Increased Criminal Penalties For Drug Possession in Oregon: Democrats Reach Consensus

Salem, OR: Under a revised bill that might be heard as soon as this coming Friday, Democrats in Oregon would increase the possible criminal penalties for drug possession from their original plans.

Top Democrats have now agreed to enable prison terms of up to 180 days for anyone found with tiny quantities of narcotics such as heroin, meth, or fentanyl, in an effort to garner support for their comprehensive plan to tackle the state’s addiction epidemic. For weeks, the party had maintained that 30 days would be more realistic, but Republicans, police, and city governments all strongly opposed the plan.

House Bill 4002, which is scheduled to be reintroduced by Democrats in the next days, also undermines a clause that would have mandated that, instead of sending anyone apprehended with narcotics to jail, police should offer to connect them to treatment.

The purpose of such “mandatory deflection” was to provide drug users with an option to evade criminal prosecution. However, it is now just voluntary according to the updated bill.
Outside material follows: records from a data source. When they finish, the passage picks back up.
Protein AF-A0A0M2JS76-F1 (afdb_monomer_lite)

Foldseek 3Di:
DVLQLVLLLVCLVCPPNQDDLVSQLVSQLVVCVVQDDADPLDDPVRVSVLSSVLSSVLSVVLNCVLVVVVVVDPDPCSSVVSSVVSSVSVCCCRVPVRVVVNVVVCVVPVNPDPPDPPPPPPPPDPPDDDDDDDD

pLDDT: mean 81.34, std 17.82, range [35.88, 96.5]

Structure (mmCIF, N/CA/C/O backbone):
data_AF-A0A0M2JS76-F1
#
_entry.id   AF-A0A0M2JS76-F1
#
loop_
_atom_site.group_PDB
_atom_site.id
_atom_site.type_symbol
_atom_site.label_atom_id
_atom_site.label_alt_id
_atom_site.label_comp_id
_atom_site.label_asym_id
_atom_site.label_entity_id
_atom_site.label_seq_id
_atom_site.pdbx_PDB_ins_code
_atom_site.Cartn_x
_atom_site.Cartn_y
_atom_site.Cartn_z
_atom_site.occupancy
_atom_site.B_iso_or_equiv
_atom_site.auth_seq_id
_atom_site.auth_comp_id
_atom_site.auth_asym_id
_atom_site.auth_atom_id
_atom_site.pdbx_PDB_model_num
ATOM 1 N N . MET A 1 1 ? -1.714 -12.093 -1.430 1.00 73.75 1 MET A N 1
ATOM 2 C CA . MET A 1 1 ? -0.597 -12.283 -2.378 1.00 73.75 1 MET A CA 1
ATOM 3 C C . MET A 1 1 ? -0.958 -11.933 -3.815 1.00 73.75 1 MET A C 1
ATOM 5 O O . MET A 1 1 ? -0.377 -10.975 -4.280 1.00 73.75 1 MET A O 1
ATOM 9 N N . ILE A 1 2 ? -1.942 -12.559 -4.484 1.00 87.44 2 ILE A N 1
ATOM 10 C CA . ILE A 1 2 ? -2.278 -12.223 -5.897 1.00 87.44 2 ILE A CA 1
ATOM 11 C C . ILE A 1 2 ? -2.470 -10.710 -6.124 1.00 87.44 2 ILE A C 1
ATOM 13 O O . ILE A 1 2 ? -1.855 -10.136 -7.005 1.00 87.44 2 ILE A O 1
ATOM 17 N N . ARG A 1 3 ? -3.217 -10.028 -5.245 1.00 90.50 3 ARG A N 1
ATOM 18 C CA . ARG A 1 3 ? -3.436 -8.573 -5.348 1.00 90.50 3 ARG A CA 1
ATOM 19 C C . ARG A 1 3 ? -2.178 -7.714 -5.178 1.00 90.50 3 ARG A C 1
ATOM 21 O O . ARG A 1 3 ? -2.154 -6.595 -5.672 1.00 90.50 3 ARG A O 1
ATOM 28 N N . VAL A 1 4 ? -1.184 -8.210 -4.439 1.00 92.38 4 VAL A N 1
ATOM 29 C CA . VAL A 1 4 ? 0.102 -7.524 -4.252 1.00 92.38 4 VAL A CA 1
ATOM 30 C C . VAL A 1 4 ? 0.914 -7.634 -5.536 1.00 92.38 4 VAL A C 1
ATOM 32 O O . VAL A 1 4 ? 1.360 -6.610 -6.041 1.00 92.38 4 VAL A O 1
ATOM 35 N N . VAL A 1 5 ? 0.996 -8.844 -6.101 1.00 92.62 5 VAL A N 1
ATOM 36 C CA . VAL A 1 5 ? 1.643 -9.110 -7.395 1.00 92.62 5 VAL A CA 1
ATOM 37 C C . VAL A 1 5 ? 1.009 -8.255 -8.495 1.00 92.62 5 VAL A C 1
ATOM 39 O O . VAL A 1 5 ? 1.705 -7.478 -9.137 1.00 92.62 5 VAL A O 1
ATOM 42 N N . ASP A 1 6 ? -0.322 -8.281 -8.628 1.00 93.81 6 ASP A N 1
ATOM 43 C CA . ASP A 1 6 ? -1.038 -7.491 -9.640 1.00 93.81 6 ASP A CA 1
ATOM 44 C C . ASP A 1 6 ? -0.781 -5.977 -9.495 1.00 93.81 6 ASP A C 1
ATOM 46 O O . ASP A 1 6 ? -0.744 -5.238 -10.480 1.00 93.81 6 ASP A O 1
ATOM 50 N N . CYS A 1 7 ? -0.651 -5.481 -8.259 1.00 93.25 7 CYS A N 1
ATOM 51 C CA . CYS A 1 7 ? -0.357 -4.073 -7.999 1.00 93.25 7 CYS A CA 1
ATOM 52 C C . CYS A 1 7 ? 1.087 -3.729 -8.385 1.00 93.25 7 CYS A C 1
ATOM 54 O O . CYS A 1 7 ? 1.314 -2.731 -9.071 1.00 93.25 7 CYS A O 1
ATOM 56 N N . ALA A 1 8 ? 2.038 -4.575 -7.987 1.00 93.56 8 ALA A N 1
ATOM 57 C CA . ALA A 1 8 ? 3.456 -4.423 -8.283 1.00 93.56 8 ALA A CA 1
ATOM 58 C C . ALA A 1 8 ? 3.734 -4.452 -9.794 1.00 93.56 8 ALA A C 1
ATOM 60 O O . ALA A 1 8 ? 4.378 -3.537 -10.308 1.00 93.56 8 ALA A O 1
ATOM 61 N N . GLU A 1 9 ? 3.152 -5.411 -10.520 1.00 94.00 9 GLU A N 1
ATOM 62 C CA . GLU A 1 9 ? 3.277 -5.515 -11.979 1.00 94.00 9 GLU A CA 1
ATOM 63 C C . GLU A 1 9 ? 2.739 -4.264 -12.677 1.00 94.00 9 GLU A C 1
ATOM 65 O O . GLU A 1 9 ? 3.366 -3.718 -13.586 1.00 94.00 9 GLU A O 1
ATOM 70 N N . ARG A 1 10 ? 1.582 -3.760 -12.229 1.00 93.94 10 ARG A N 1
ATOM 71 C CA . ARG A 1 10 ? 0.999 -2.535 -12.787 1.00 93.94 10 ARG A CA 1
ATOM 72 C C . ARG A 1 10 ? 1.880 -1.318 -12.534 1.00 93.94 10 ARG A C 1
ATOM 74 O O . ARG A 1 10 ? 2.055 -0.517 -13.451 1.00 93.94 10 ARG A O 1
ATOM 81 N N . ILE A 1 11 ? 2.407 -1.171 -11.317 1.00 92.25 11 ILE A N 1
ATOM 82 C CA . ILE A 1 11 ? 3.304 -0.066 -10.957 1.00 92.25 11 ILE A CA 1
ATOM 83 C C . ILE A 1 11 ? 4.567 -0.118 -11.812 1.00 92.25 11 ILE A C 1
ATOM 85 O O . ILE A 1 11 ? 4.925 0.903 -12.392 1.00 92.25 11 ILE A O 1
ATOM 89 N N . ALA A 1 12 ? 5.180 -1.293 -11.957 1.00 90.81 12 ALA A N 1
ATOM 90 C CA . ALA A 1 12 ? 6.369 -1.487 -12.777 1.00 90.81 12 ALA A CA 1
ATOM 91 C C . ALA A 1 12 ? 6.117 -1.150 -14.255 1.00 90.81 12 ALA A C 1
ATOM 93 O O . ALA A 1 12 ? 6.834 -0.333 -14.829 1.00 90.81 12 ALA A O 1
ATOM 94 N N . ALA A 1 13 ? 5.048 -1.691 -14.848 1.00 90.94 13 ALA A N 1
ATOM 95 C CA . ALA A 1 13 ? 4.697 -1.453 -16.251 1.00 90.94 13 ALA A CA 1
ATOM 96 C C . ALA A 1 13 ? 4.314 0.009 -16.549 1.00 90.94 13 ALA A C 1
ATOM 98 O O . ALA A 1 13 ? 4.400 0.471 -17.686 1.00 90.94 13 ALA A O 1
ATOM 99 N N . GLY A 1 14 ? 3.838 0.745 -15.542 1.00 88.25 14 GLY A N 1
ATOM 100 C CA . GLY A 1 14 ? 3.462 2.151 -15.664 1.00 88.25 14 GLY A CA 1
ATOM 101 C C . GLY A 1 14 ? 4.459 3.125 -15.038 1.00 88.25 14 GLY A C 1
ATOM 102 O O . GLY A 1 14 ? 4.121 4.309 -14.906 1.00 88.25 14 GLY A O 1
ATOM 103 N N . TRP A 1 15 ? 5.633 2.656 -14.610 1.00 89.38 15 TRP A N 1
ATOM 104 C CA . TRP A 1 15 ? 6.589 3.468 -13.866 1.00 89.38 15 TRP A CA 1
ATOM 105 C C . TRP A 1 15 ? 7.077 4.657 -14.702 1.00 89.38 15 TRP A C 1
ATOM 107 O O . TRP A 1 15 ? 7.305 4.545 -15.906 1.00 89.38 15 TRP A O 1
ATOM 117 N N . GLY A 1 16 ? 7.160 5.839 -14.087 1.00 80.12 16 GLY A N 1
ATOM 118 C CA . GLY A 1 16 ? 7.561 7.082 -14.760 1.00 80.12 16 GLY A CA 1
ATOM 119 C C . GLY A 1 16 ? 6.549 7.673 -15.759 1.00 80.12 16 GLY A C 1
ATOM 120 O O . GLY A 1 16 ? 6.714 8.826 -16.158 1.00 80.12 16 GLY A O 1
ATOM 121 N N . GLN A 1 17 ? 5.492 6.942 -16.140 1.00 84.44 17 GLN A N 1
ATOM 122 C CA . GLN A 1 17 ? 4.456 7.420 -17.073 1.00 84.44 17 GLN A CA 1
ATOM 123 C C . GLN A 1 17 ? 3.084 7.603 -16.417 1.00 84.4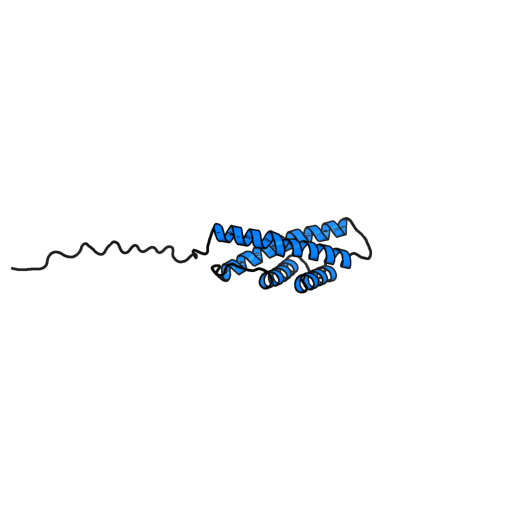4 17 GLN A C 1
ATOM 125 O O . GLN A 1 17 ? 2.454 8.646 -16.569 1.00 84.44 17 GLN A O 1
ATOM 130 N N . ASN A 1 18 ? 2.612 6.580 -15.702 1.00 84.81 18 ASN A N 1
ATOM 131 C CA . ASN A 1 18 ? 1.261 6.521 -15.134 1.00 84.81 18 ASN A CA 1
ATOM 132 C C . ASN A 1 18 ? 1.270 6.597 -13.603 1.00 84.81 18 ASN A C 1
ATOM 134 O O . ASN A 1 18 ? 0.274 6.992 -12.997 1.00 84.81 18 ASN A O 1
ATOM 138 N N . TYR A 1 19 ? 2.391 6.236 -12.979 1.00 83.19 19 TYR A N 1
ATOM 139 C CA . TYR A 1 19 ? 2.548 6.183 -11.528 1.00 83.19 19 TYR A CA 1
ATOM 140 C C . TYR A 1 19 ? 3.483 7.285 -11.027 1.00 83.19 19 TYR A C 1
ATOM 142 O O . TYR A 1 19 ? 4.589 7.032 -10.571 1.00 83.19 19 TYR A O 1
ATOM 150 N N . HIS A 1 20 ? 3.013 8.531 -11.094 1.00 80.94 20 HIS A N 1
ATOM 151 C CA . HIS A 1 20 ? 3.567 9.614 -10.273 1.00 80.94 20 HIS A CA 1
ATOM 152 C C . HIS A 1 20 ? 3.050 9.506 -8.831 1.00 80.94 20 HIS A C 1
ATOM 154 O O . HIS A 1 20 ? 2.024 8.861 -8.601 1.00 80.94 20 HIS A O 1
ATOM 160 N N . HIS A 1 21 ? 3.695 10.198 -7.882 1.00 87.31 21 HIS A N 1
ATOM 161 C CA . HIS A 1 21 ? 3.415 10.106 -6.436 1.00 87.31 21 HIS A CA 1
ATOM 162 C C . HIS A 1 21 ? 1.924 10.012 -6.075 1.00 87.31 21 HIS A C 1
ATOM 164 O O . HIS A 1 21 ? 1.509 9.091 -5.385 1.00 87.31 21 HIS A O 1
ATOM 170 N N . THR A 1 22 ? 1.077 10.909 -6.592 1.00 90.06 22 THR A N 1
ATOM 171 C CA . THR A 1 22 ? -0.364 10.909 -6.274 1.00 90.06 22 THR A CA 1
ATOM 172 C C . THR A 1 22 ? -1.107 9.673 -6.797 1.00 90.06 22 THR A C 1
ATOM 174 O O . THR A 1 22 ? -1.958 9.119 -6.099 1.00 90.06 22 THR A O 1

Dems from Portland and Bend, Sen. Kate Lieber and Jason Kropf, expressed their hope on Wednesday that HB 4002 will get enough bipartisan support to succeed in return for the adjustments. They are hoping to defuse a possible ballot issue that would seek a more severe rollback of the state’s drug decriminalization statute, which has been in place for three years, with the help of new support from police enforcement.
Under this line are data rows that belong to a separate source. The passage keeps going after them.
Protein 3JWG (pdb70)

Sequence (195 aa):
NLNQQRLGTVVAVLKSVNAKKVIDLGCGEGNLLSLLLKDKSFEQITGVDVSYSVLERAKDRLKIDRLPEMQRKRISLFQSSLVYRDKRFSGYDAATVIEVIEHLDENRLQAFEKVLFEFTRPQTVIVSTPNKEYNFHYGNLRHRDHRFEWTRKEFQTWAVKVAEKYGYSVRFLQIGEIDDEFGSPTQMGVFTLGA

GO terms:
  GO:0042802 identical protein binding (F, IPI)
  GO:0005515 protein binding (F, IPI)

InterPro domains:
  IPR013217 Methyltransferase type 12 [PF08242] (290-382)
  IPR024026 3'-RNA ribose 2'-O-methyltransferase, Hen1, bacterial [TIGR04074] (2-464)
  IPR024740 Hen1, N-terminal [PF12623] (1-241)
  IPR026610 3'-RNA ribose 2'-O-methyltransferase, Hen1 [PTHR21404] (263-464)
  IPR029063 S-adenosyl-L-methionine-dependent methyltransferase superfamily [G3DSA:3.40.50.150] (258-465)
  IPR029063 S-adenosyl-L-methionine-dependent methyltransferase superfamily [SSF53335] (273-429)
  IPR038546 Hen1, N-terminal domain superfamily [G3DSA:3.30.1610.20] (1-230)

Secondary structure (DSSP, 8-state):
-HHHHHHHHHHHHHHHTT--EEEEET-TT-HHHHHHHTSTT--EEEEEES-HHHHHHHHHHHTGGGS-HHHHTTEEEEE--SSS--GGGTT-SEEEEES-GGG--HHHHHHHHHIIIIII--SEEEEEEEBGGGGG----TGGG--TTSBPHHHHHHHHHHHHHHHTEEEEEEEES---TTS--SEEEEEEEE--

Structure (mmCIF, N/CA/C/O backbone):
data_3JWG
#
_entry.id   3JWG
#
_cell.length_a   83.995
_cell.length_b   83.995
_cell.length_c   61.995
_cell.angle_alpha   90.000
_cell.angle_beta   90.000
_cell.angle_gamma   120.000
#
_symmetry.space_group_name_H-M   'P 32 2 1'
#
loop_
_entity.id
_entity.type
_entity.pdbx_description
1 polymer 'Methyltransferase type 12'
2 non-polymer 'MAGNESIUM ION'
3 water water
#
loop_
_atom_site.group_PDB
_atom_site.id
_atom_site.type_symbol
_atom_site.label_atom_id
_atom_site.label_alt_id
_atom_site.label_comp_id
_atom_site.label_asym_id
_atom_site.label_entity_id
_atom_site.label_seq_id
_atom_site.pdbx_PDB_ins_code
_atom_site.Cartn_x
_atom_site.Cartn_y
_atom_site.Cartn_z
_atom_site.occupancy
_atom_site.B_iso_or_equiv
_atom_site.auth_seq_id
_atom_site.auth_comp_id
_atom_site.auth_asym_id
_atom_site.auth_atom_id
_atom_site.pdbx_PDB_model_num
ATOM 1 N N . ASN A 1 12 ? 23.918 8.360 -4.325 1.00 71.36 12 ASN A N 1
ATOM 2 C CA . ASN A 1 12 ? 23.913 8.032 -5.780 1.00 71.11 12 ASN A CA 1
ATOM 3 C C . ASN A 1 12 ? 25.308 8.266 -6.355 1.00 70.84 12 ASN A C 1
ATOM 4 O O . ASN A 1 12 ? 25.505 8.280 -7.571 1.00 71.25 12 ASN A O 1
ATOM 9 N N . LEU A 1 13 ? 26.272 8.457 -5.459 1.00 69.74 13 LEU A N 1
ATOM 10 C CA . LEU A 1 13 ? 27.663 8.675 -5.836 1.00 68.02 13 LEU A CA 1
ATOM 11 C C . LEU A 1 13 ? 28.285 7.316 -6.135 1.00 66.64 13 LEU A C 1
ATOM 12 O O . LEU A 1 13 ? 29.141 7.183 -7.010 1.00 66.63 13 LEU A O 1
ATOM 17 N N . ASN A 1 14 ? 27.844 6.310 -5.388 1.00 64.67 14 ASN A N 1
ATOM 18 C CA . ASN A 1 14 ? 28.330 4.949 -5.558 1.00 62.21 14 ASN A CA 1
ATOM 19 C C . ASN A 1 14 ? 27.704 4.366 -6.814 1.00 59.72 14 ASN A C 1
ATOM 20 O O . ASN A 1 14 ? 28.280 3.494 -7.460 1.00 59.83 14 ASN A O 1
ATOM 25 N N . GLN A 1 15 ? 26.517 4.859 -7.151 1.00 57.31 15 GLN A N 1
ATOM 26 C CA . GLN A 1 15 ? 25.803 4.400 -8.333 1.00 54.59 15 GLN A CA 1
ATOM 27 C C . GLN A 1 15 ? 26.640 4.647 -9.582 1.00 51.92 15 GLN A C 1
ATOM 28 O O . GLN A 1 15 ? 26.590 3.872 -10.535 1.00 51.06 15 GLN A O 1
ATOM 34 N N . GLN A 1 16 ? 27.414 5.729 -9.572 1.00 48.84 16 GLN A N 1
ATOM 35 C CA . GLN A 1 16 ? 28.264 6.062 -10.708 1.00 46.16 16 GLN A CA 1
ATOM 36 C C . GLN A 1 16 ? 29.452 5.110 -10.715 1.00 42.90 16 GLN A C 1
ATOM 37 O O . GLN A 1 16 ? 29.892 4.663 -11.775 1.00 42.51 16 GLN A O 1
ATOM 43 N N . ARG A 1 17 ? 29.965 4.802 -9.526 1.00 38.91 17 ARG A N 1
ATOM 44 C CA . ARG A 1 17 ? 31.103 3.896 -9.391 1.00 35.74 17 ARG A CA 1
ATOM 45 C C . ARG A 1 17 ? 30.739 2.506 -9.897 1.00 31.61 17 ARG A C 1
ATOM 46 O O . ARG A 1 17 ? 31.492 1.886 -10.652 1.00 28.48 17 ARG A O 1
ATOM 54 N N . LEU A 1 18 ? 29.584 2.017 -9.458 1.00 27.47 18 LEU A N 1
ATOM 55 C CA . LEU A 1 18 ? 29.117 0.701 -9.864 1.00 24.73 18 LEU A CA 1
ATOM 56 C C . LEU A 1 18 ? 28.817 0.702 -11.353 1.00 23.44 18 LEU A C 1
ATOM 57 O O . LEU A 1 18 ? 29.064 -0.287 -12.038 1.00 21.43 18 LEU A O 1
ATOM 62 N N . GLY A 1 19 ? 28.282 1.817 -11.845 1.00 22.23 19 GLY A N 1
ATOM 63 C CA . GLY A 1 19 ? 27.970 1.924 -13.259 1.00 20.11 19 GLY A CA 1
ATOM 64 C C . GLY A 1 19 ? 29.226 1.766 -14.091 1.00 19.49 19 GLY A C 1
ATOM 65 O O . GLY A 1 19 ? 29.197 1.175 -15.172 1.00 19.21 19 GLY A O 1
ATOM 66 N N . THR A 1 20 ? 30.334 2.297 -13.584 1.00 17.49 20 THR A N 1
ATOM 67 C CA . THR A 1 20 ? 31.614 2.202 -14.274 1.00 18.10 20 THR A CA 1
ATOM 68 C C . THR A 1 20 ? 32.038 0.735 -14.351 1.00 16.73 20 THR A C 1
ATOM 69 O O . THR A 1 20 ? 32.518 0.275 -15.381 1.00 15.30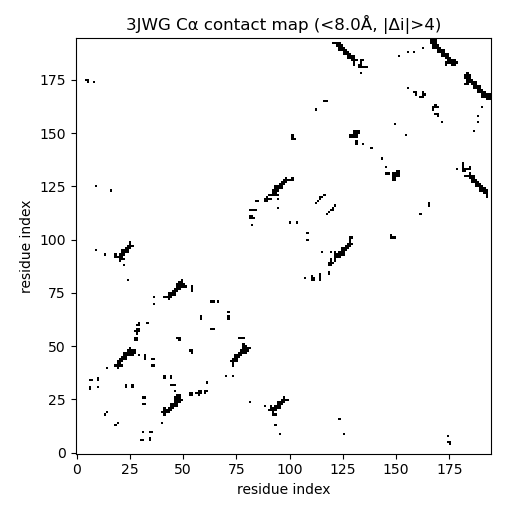 20 THR A O 1
ATOM 73 N N . VAL A 1 21 ? 31.874 0.008 -13.250 1.00 15.84 21 VAL A N 1
ATOM 74 C CA . VAL A 1 21 ? 32.223 -1.409 -13.237 1.00 15.29 21 VAL A CA 1
ATOM 75 C C . VAL A 1 21 ? 31.413 -2.154 -14.299 1.00 13.95 21 VAL A C 1
ATOM 76 O O . VAL A 1 21 ? 31.957 -2.951 -15.060 1.00 14.02 21 VAL A O 1
ATOM 80 N N . VAL A 1 22 ? 30.109 -1.890 -14.349 1.00 13.18 22 VAL A N 1
ATOM 81 C CA . VAL A 1 22 ? 29.240 -2.540 -15.328 1.00 15.12 22 VAL A CA 1
ATOM 82 C C . VAL A 1 22 ? 29.714 -2.264 -16.757 1.00 16.21 22 VAL A C 1
ATOM 83 O O . VAL A 1 22 ? 29.773 -3.172 -17.591 1.00 16.90 22 VAL A O 1
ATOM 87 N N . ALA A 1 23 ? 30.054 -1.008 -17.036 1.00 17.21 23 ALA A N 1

According to Lieber and Kropf, House Bill 4002 will mostly stay the same. The expansive measure aims to strengthen addiction programs across the state and increase access to drugs that help alleviate opioid withdrawal. There would be stricter punishments for drug traffickers operating in close proximity to homeless shelters, treatment centers, or parks, and it would be simpler to convict those involved.

The original version of HB 4002 proposed a 30-day jail sentence for the class C misdemeanor offense of possessing illegal drugs. Police, district attorneys, municipalities, and counties pushed back against the plan, arguing that a class A misdemeanor with a maximum sentence of one year would be more appropriate. Some groups have spoken out against it, claiming that reinstituting criminal sanctions will have devastating effects.

Even though their proposed crime had a greater maximum sentence, Kropf and Lieber claimed it contained more lenient elements. They stressed that therapy may keep a person’s record clean and that a conviction did not automatically result in jail time. Compared to the Democrats’ original proposal, which contained the possibility of a 15-day term upon conviction, it is less severe.

Violating probation carries a possible prison sentence of up to six months, while losing probation carries an even harsher sentence of up to one year. Their release to engage in an inpatient or outpatient treatment program is still an option, according to Kropf.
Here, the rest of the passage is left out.